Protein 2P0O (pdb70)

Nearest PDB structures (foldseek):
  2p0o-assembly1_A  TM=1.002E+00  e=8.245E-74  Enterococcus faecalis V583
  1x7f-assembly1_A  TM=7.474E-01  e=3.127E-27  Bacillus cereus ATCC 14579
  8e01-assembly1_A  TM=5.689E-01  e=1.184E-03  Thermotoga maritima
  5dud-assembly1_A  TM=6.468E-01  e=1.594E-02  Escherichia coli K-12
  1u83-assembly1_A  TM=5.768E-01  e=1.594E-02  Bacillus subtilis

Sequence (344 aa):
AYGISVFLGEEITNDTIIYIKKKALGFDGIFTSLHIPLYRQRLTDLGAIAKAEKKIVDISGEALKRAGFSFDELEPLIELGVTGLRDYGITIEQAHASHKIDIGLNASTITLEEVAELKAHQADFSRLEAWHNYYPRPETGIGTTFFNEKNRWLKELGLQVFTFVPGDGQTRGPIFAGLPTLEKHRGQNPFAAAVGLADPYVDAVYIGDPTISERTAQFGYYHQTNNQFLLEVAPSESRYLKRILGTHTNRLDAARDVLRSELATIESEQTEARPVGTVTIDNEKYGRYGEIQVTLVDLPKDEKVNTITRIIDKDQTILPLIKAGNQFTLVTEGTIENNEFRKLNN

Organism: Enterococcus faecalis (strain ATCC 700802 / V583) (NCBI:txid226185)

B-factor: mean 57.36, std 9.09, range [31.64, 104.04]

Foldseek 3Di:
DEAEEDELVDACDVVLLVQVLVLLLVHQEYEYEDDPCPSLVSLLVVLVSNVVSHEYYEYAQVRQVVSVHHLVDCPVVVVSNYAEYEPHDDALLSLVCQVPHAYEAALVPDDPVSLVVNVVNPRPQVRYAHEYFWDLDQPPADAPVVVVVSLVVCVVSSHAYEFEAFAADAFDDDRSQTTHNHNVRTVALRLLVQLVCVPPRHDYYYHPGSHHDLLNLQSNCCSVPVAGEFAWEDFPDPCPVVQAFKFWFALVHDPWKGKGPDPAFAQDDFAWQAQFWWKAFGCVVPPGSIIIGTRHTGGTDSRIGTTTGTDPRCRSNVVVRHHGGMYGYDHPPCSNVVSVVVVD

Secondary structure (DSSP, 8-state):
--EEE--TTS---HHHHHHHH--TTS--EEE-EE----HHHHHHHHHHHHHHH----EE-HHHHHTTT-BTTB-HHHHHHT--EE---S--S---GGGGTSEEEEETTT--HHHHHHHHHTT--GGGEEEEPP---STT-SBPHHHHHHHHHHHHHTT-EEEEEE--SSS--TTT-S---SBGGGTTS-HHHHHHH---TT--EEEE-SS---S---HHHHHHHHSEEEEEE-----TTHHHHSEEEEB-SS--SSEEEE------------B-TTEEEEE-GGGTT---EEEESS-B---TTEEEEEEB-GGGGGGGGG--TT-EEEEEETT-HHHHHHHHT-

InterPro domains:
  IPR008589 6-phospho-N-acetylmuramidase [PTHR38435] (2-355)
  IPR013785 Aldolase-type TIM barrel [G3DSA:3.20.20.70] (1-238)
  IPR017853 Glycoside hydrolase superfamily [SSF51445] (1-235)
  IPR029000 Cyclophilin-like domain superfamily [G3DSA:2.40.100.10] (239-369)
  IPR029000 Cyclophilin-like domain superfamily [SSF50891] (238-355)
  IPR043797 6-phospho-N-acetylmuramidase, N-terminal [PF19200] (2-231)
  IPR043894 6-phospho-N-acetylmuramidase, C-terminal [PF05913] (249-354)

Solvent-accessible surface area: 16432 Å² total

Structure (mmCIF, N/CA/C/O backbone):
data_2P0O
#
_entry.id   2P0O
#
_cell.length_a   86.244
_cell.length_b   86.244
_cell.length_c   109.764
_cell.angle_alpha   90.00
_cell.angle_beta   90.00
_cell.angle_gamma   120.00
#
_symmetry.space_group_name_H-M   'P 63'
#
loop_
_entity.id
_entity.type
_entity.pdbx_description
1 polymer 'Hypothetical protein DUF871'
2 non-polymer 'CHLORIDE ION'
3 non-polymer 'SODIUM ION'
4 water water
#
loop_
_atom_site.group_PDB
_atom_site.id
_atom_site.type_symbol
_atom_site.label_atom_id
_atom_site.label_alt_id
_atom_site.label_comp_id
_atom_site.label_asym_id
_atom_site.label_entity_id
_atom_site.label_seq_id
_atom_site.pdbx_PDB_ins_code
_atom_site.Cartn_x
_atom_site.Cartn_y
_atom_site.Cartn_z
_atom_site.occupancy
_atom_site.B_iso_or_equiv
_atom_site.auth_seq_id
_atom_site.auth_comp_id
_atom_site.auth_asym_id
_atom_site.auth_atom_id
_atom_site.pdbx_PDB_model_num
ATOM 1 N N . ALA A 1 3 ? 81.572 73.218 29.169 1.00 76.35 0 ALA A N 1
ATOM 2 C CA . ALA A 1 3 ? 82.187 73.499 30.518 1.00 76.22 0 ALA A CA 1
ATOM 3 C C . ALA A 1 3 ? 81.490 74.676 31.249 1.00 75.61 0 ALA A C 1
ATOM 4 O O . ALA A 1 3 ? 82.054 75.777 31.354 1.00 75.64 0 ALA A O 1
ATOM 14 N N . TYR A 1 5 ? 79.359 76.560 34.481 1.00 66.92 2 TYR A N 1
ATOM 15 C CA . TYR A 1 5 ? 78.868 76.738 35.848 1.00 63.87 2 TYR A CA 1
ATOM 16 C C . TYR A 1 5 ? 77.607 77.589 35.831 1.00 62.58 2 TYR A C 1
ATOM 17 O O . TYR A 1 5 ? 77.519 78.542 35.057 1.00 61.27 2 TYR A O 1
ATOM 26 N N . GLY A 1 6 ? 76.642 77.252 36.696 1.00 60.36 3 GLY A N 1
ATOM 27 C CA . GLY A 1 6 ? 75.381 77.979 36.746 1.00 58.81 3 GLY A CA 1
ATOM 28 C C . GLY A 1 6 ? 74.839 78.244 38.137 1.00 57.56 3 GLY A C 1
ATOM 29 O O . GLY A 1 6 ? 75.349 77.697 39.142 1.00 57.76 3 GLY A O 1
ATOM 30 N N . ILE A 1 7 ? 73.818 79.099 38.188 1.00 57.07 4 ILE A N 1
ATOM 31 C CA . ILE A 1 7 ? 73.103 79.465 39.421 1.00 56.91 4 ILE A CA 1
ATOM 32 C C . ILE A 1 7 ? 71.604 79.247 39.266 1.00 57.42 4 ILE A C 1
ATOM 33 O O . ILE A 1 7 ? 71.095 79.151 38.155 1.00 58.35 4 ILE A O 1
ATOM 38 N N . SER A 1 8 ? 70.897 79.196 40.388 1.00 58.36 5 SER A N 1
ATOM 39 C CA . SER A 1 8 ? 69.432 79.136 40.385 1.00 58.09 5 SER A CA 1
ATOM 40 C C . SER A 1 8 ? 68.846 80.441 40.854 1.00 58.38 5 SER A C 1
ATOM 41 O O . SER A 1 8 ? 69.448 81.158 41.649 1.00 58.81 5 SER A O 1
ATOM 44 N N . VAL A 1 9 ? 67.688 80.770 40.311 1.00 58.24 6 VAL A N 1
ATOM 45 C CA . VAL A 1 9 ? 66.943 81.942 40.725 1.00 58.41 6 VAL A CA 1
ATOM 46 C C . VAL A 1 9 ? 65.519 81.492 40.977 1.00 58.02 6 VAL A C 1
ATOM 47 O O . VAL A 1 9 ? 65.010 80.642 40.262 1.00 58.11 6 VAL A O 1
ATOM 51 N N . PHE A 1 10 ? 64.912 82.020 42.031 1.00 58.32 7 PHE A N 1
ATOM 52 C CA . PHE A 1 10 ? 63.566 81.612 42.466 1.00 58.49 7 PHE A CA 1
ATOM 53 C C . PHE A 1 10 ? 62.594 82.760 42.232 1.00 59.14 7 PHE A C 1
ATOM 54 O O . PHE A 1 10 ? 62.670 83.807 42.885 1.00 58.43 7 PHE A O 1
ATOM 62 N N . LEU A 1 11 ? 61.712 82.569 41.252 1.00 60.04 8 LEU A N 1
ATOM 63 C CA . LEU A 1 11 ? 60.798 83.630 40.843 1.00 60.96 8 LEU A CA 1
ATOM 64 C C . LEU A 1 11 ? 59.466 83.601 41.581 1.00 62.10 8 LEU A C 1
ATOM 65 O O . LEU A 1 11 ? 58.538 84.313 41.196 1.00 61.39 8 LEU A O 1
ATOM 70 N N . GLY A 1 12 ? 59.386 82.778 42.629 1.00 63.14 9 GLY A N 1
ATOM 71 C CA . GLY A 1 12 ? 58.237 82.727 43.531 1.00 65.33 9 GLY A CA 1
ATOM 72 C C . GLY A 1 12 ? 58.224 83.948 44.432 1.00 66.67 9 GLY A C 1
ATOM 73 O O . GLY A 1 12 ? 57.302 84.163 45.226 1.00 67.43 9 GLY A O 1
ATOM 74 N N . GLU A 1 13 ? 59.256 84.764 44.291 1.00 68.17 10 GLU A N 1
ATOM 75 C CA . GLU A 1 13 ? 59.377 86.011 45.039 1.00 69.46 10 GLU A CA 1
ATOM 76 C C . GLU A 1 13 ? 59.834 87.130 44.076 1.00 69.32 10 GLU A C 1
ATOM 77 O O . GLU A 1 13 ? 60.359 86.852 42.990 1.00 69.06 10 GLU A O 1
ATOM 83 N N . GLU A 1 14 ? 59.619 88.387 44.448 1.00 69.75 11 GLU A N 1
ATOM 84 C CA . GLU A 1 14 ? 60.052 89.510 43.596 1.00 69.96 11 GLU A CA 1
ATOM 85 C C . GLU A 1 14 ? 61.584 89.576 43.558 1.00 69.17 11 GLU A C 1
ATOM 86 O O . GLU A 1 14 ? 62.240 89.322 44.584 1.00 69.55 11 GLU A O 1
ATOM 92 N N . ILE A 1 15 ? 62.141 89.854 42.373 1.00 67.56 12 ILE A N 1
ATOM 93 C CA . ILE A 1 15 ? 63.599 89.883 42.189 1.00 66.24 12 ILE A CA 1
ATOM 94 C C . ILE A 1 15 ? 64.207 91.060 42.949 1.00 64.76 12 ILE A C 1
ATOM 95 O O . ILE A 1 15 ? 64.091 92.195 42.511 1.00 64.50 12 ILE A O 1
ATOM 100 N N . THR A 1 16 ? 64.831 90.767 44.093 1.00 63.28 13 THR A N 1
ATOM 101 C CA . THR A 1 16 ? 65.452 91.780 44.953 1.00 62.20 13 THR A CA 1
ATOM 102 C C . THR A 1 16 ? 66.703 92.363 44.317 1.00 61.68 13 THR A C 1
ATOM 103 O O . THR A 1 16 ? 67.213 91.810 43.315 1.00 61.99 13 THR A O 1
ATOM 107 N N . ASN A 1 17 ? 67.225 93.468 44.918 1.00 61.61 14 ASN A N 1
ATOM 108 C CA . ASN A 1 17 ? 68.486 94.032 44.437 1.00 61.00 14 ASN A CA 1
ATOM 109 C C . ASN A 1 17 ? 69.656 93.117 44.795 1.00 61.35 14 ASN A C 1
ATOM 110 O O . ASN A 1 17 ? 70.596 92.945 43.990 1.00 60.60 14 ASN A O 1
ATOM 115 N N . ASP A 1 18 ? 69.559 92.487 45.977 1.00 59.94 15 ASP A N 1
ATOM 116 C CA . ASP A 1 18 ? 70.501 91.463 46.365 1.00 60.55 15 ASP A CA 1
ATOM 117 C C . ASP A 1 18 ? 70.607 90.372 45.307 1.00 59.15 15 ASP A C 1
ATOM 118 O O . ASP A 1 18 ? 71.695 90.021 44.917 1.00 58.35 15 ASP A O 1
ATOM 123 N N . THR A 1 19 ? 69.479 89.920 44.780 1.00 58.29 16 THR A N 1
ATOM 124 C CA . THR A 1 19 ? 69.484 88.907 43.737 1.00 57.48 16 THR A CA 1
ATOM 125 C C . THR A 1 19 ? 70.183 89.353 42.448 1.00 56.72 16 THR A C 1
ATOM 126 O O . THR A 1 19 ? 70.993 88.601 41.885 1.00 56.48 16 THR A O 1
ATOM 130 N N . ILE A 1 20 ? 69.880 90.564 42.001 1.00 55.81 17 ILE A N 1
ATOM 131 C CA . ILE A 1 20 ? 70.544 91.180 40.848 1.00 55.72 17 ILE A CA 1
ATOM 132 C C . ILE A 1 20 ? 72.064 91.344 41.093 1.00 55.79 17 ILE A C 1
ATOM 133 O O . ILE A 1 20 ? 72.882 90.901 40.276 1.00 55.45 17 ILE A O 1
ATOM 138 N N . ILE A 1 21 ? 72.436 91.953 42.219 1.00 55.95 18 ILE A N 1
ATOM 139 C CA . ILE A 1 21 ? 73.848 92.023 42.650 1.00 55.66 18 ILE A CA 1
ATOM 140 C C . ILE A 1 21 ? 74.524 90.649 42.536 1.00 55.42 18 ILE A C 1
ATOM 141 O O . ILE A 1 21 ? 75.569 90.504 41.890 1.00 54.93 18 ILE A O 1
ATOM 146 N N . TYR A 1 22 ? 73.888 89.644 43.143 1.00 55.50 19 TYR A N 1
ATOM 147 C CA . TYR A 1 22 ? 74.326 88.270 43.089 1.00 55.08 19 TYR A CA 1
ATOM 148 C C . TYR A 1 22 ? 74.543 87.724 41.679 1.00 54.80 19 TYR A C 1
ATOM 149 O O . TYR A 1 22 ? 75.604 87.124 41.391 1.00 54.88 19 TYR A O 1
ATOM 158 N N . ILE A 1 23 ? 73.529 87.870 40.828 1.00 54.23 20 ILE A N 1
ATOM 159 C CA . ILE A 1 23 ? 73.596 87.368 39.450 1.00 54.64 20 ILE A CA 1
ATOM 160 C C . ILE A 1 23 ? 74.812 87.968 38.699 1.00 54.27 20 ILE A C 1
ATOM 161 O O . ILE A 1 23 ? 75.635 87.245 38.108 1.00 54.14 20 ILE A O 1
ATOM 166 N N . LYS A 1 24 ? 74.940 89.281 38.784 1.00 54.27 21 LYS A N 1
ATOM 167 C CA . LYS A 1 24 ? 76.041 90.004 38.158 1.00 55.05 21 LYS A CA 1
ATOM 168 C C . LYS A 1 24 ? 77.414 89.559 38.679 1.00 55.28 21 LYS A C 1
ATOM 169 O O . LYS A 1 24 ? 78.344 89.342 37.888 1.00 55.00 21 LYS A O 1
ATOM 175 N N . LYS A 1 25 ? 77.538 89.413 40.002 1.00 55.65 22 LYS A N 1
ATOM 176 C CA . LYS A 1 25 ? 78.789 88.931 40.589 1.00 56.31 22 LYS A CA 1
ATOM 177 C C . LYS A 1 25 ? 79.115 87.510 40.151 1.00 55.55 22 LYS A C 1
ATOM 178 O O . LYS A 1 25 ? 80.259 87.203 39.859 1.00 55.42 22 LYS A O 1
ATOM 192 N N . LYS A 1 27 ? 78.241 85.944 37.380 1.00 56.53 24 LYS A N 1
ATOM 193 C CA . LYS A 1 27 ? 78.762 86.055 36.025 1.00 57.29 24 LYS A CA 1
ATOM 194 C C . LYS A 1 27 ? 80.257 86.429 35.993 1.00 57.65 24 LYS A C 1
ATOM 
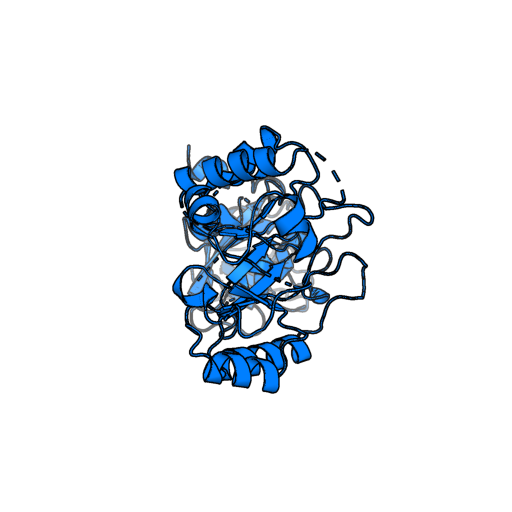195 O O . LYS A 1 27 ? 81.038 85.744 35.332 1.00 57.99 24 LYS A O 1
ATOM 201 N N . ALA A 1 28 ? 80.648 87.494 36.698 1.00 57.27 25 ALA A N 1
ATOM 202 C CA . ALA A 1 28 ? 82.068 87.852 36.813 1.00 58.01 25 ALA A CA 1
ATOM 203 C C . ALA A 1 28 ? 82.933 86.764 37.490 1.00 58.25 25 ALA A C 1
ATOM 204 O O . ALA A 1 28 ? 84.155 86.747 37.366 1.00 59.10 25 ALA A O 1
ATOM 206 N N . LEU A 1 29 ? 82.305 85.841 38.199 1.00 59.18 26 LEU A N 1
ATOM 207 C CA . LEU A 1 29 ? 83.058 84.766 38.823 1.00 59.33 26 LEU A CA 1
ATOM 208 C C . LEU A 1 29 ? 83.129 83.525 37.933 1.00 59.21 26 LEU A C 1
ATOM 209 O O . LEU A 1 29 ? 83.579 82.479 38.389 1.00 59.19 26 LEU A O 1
__________
_Task requirements_
In the listing above, the lines from the one containing "IPR008589 6-phospho-N-acetylmuramidase [PTHR38435]" through the one containing "IPR029000 Cyclophilin-like domain superfamily [SSF50891]" must be set down exactly, with no other lines.

_Solution for this task_
  IPR008589 6-phospho-N-acetylmuramidase [PTHR38435] (2-355)
  IPR013785 Aldolase-type TIM barrel [G3DSA:3.20.20.70] (1-238)
  IPR017853 Glycoside hydrolase superfamily [SSF51445] (1-235)
  IPR029000 Cyclophilin-like domain superfamily [G3DSA:2.40.100.10] (239-369)
  IPR029000 Cyclophilin-like domain superfamily [SSF50891] (238-355)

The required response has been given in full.